◆ Assignment ◆
Among the lines below, a stretch begins at the one with "ATOM 24 C C" and ends at the one with "ATOM 37 O O". Repeat that stretch exactly, ends included.

START Input material

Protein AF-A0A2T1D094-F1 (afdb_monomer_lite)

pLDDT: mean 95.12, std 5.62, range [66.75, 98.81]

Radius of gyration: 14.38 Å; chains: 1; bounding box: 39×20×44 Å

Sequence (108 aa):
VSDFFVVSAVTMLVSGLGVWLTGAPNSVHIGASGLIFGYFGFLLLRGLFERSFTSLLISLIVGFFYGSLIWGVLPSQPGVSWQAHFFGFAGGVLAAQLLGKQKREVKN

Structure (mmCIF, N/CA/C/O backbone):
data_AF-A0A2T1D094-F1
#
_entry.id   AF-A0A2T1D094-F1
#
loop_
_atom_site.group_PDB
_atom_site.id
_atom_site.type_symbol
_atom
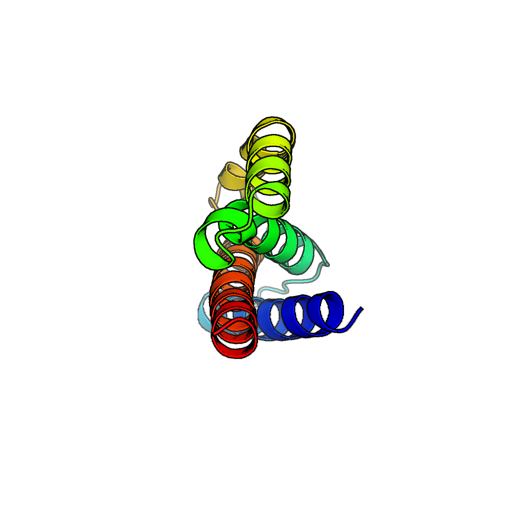_site.label_atom_id
_atom_site.label_alt_id
_atom_site.label_comp_id
_atom_site.label_asym_id
_atom_site.label_entity_id
_atom_site.label_seq_id
_atom_site.pdbx_PDB_ins_code
_atom_site.Cartn_x
_atom_site.Cartn_y
_atom_site.Cartn_z
_atom_site.occupancy
_atom_site.B_iso_or_equiv
_atom_site.auth_seq_id
_atom_site.auth_comp_id
_atom_site.auth_asym_id
_atom_site.auth_atom_id
_atom_site.pdbx_PDB_model_num
ATOM 1 N N . VAL A 1 1 ? -10.185 -13.970 8.618 1.00 66.75 1 VAL A N 1
ATOM 2 C CA . VAL A 1 1 ? -9.838 -14.598 7.318 1.00 66.75 1 VAL A CA 1
ATOM 3 C C . VAL A 1 1 ? -10.494 -13.869 6.143 1.00 66.75 1 VAL A C 1
ATOM 5 O O . VAL A 1 1 ? -9.819 -13.664 5.147 1.00 66.75 1 VAL A O 1
ATOM 8 N N . SER A 1 2 ? -11.742 -13.395 6.258 1.00 87.44 2 SER A N 1
ATOM 9 C CA . SER A 1 2 ? -12.409 -12.575 5.223 1.00 87.44 2 SER A CA 1
ATOM 10 C C . SER A 1 2 ? -11.596 -11.352 4.776 1.00 87.44 2 SER A C 1
ATOM 12 O O . SER A 1 2 ? -11.399 -11.163 3.580 1.00 87.44 2 SER A O 1
ATOM 14 N N . ASP A 1 3 ? -11.068 -10.569 5.725 1.00 93.81 3 ASP A N 1
ATOM 15 C CA . ASP A 1 3 ? -10.303 -9.348 5.432 1.00 93.81 3 ASP A CA 1
ATOM 16 C C . ASP A 1 3 ? -9.097 -9.636 4.530 1.00 93.81 3 ASP A C 1
ATOM 18 O O . ASP A 1 3 ? -8.832 -8.875 3.608 1.00 93.81 3 ASP A O 1
ATOM 22 N N . PHE A 1 4 ? -8.406 -10.762 4.740 1.00 96.38 4 PHE A N 1
ATOM 23 C CA . PHE A 1 4 ? -7.251 -11.149 3.928 1.00 96.38 4 PHE A CA 1
ATOM 24 C C . PHE A 1 4 ? -7.622 -11.280 2.448 1.00 96.38 4 PHE A C 1
ATOM 26 O O . PHE A 1 4 ? -6.956 -10.695 1.595 1.00 96.38 4 PHE A O 1
ATOM 33 N N . PHE A 1 5 ? -8.706 -11.995 2.136 1.00 97.81 5 PHE A N 1
ATOM 34 C CA . PHE A 1 5 ? -9.148 -12.184 0.755 1.00 97.81 5 PHE A CA 1
ATOM 35 C C . PHE A 1 5 ? -9.645 -10.885 0.124 1.00 97.81 5 PHE A C 1
ATOM 37 O O . PHE A 1 5 ? -9.324 -10.617 -1.031 1.00 97.81 5 PHE A O 1
ATOM 44 N N . VAL A 1 6 ? -10.369 -10.052 0.880 1.00 97.62 6 VAL A N 1
ATOM 45 C CA . VAL A 1 6 ? -10.836 -8.746 0.390 1.00 97.62 6 VAL A CA 1
ATOM 46 C C . VAL A 1 6 ? -9.652 -7.838 0.069 1.00 97.62 6 VAL A C 1
ATOM 48 O O . VAL A 1 6 ? -9.594 -7.280 -1.023 1.00 97.62 6 VAL A O 1
ATOM 51 N N . VAL A 1 7 ? -8.685 -7.722 0.982 1.00 98.31 7 VAL A N 1
ATOM 52 C CA . VAL A 1 7 ? -7.485 -6.904 0.766 1.00 98.31 7 VAL A CA 1
ATOM 53 C C . VAL A 1 7 ? -6.696 -7.432 -0.429 1.00 98.31 7 VAL A C 1
ATOM 55 O O . VAL A 1 7 ? -6.360 -6.654 -1.313 1.00 98.31 7 VAL A O 1
ATOM 58 N N . SER A 1 8 ? -6.483 -8.748 -0.512 1.00 98.44 8 SER A N 1
ATOM 59 C CA . SER A 1 8 ? -5.789 -9.376 -1.643 1.00 98.44 8 SER A CA 1
ATOM 60 C C . SER A 1 8 ? -6.468 -9.059 -2.974 1.00 98.44 8 SER A C 1
ATOM 62 O O . SER A 1 8 ? -5.809 -8.599 -3.901 1.00 98.44 8 SER A O 1
ATOM 64 N N . ALA A 1 9 ? -7.786 -9.257 -3.066 1.00 98.31 9 ALA A N 1
ATOM 65 C CA . ALA A 1 9 ? -8.544 -9.045 -4.294 1.00 98.31 9 ALA A CA 1
ATOM 66 C C . ALA A 1 9 ? -8.546 -7.570 -4.718 1.00 98.31 9 ALA A C 1
ATOM 68 O O . ALA A 1 9 ? -8.257 -7.264 -5.875 1.00 98.31 9 ALA A O 1
ATOM 69 N N . VAL A 1 10 ? -8.809 -6.648 -3.785 1.00 98.56 10 VAL A N 1
ATOM 70 C CA . VAL A 1 10 ? -8.783 -5.204 -4.064 1.00 98.56 10 VAL A CA 1
ATOM 71 C C . VAL A 1 10 ? -7.386 -4.777 -4.508 1.00 98.56 10 VAL A C 1
ATOM 73 O O . VAL A 1 10 ? -7.248 -4.097 -5.521 1.00 98.56 10 VAL A O 1
ATOM 76 N N . THR A 1 11 ? -6.338 -5.211 -3.808 1.00 98.62 11 THR A N 1
ATOM 77 C CA . THR A 1 11 ? -4.959 -4.896 -4.181 1.00 98.62 11 THR A CA 1
ATOM 78 C C . THR A 1 11 ? -4.584 -5.482 -5.539 1.00 98.62 11 THR A C 1
ATOM 80 O O . THR A 1 11 ? -3.983 -4.767 -6.334 1.00 98.62 11 THR A O 1
ATOM 83 N N . MET A 1 12 ? -4.943 -6.733 -5.844 1.00 98.38 12 MET A N 1
ATOM 84 C CA . MET A 1 12 ? -4.671 -7.343 -7.152 1.00 98.38 12 MET A CA 1
ATOM 85 C C . MET A 1 12 ? -5.334 -6.565 -8.285 1.00 98.38 12 MET A C 1
ATOM 87 O O . MET A 1 12 ? -4.681 -6.288 -9.287 1.00 98.38 12 MET A O 1
ATOM 91 N N . LEU A 1 13 ? -6.601 -6.180 -8.119 1.00 98.56 13 LEU A N 1
ATOM 92 C CA . LEU A 1 13 ? -7.330 -5.418 -9.130 1.00 98.56 13 LEU A CA 1
ATOM 93 C C . LEU A 1 13 ? -6.740 -4.018 -9.310 1.00 98.56 13 LEU A C 1
ATOM 95 O O . LEU A 1 13 ? -6.446 -3.625 -10.433 1.00 98.56 13 LEU A O 1
ATOM 99 N N . VAL A 1 14 ? -6.519 -3.275 -8.222 1.00 98.75 14 VAL A N 1
ATOM 100 C CA . VAL A 1 14 ? -5.998 -1.901 -8.298 1.00 98.75 14 VAL A CA 1
ATOM 101 C C . VAL A 1 14 ? -4.556 -1.885 -8.810 1.00 98.75 14 VAL A C 1
ATOM 103 O O . VAL A 1 14 ? -4.238 -1.100 -9.700 1.00 98.75 14 VAL A O 1
ATOM 106 N N . SER A 1 15 ? -3.692 -2.769 -8.300 1.00 98.56 15 SER A N 1
ATOM 107 C CA . SER A 1 15 ? -2.301 -2.894 -8.752 1.00 98.56 15 SER A CA 1
ATOM 108 C C . SER A 1 15 ? -2.231 -3.338 -10.210 1.00 98.56 15 SER A C 1
ATOM 110 O O . SER A 1 15 ? -1.563 -2.690 -11.012 1.00 98.56 15 SER A O 1
ATOM 112 N N . GLY A 1 16 ? -2.974 -4.387 -10.578 1.00 97.94 16 GLY A N 1
ATOM 113 C CA . GLY A 1 16 ? -2.999 -4.924 -11.936 1.00 97.94 16 GLY A CA 1
ATOM 114 C C . GLY A 1 16 ? -3.510 -3.914 -12.960 1.00 97.94 16 GLY A C 1
ATOM 115 O O . GLY A 1 16 ? -2.853 -3.700 -13.975 1.00 97.94 16 GLY A O 1
ATOM 116 N N . LEU A 1 17 ? -4.629 -3.238 -12.679 1.00 98.25 17 LEU A N 1
ATOM 117 C CA . LEU A 1 17 ? -5.162 -2.192 -13.559 1.00 98.25 17 LEU A CA 1
ATOM 118 C C . LEU A 1 17 ? -4.220 -0.990 -13.643 1.00 98.25 17 LEU A C 1
ATOM 120 O O . LEU A 1 17 ? -3.975 -0.485 -14.735 1.00 98.25 17 LEU A O 1
ATOM 124 N N . GLY A 1 18 ? -3.658 -0.551 -12.516 1.00 98.12 18 GLY A N 1
ATOM 125 C CA . GLY A 1 18 ? -2.706 0.554 -12.490 1.00 98.12 18 GLY A CA 1
ATOM 126 C C . GLY A 1 18 ? -1.467 0.265 -13.336 1.00 98.12 18 GLY A C 1
ATOM 127 O O . GLY A 1 18 ? -1.081 1.084 -14.168 1.00 98.12 18 GLY A O 1
ATOM 128 N N . VAL A 1 19 ? -0.887 -0.928 -13.194 1.00 97.88 19 VAL A N 1
ATOM 129 C CA . VAL A 1 19 ? 0.239 -1.389 -14.020 1.00 97.88 19 VAL A CA 1
ATOM 130 C C . VAL A 1 19 ? -0.157 -1.523 -15.488 1.00 97.88 19 VAL A C 1
ATOM 132 O O . VAL A 1 19 ? 0.595 -1.075 -16.344 1.00 97.88 19 VAL A O 1
ATOM 135 N N . TRP A 1 20 ? -1.324 -2.086 -15.804 1.00 96.50 20 TRP A N 1
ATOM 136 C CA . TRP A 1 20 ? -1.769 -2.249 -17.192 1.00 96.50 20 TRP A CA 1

END Input material

◆ Solution below ◆
ATOM 24 C C . PHE A 1 4 ? -7.622 -11.280 2.448 1.00 96.38 4 PHE A C 1
ATOM 26 O O . PHE A 1 4 ? -6.956 -10.695 1.595 1.00 96.38 4 PHE A O 1
ATOM 33 N N . PHE A 1 5 ? -8.706 -11.995 2.136 1.00 97.81 5 PHE A N 1
ATOM 34 C CA . PHE A 1 5 ? -9.148 -12.184 0.755 1.00 97.81 5 PHE A CA 1
ATOM 35 C C . PHE A 1 5 ? -9.645 -10.885 0.124 1.00 97.81 5 PHE A C 1
ATOM 37 O O . PHE A 1 5 ? -9.324 -10.617 -1.031 1.00 97.81 5 PHE A O 1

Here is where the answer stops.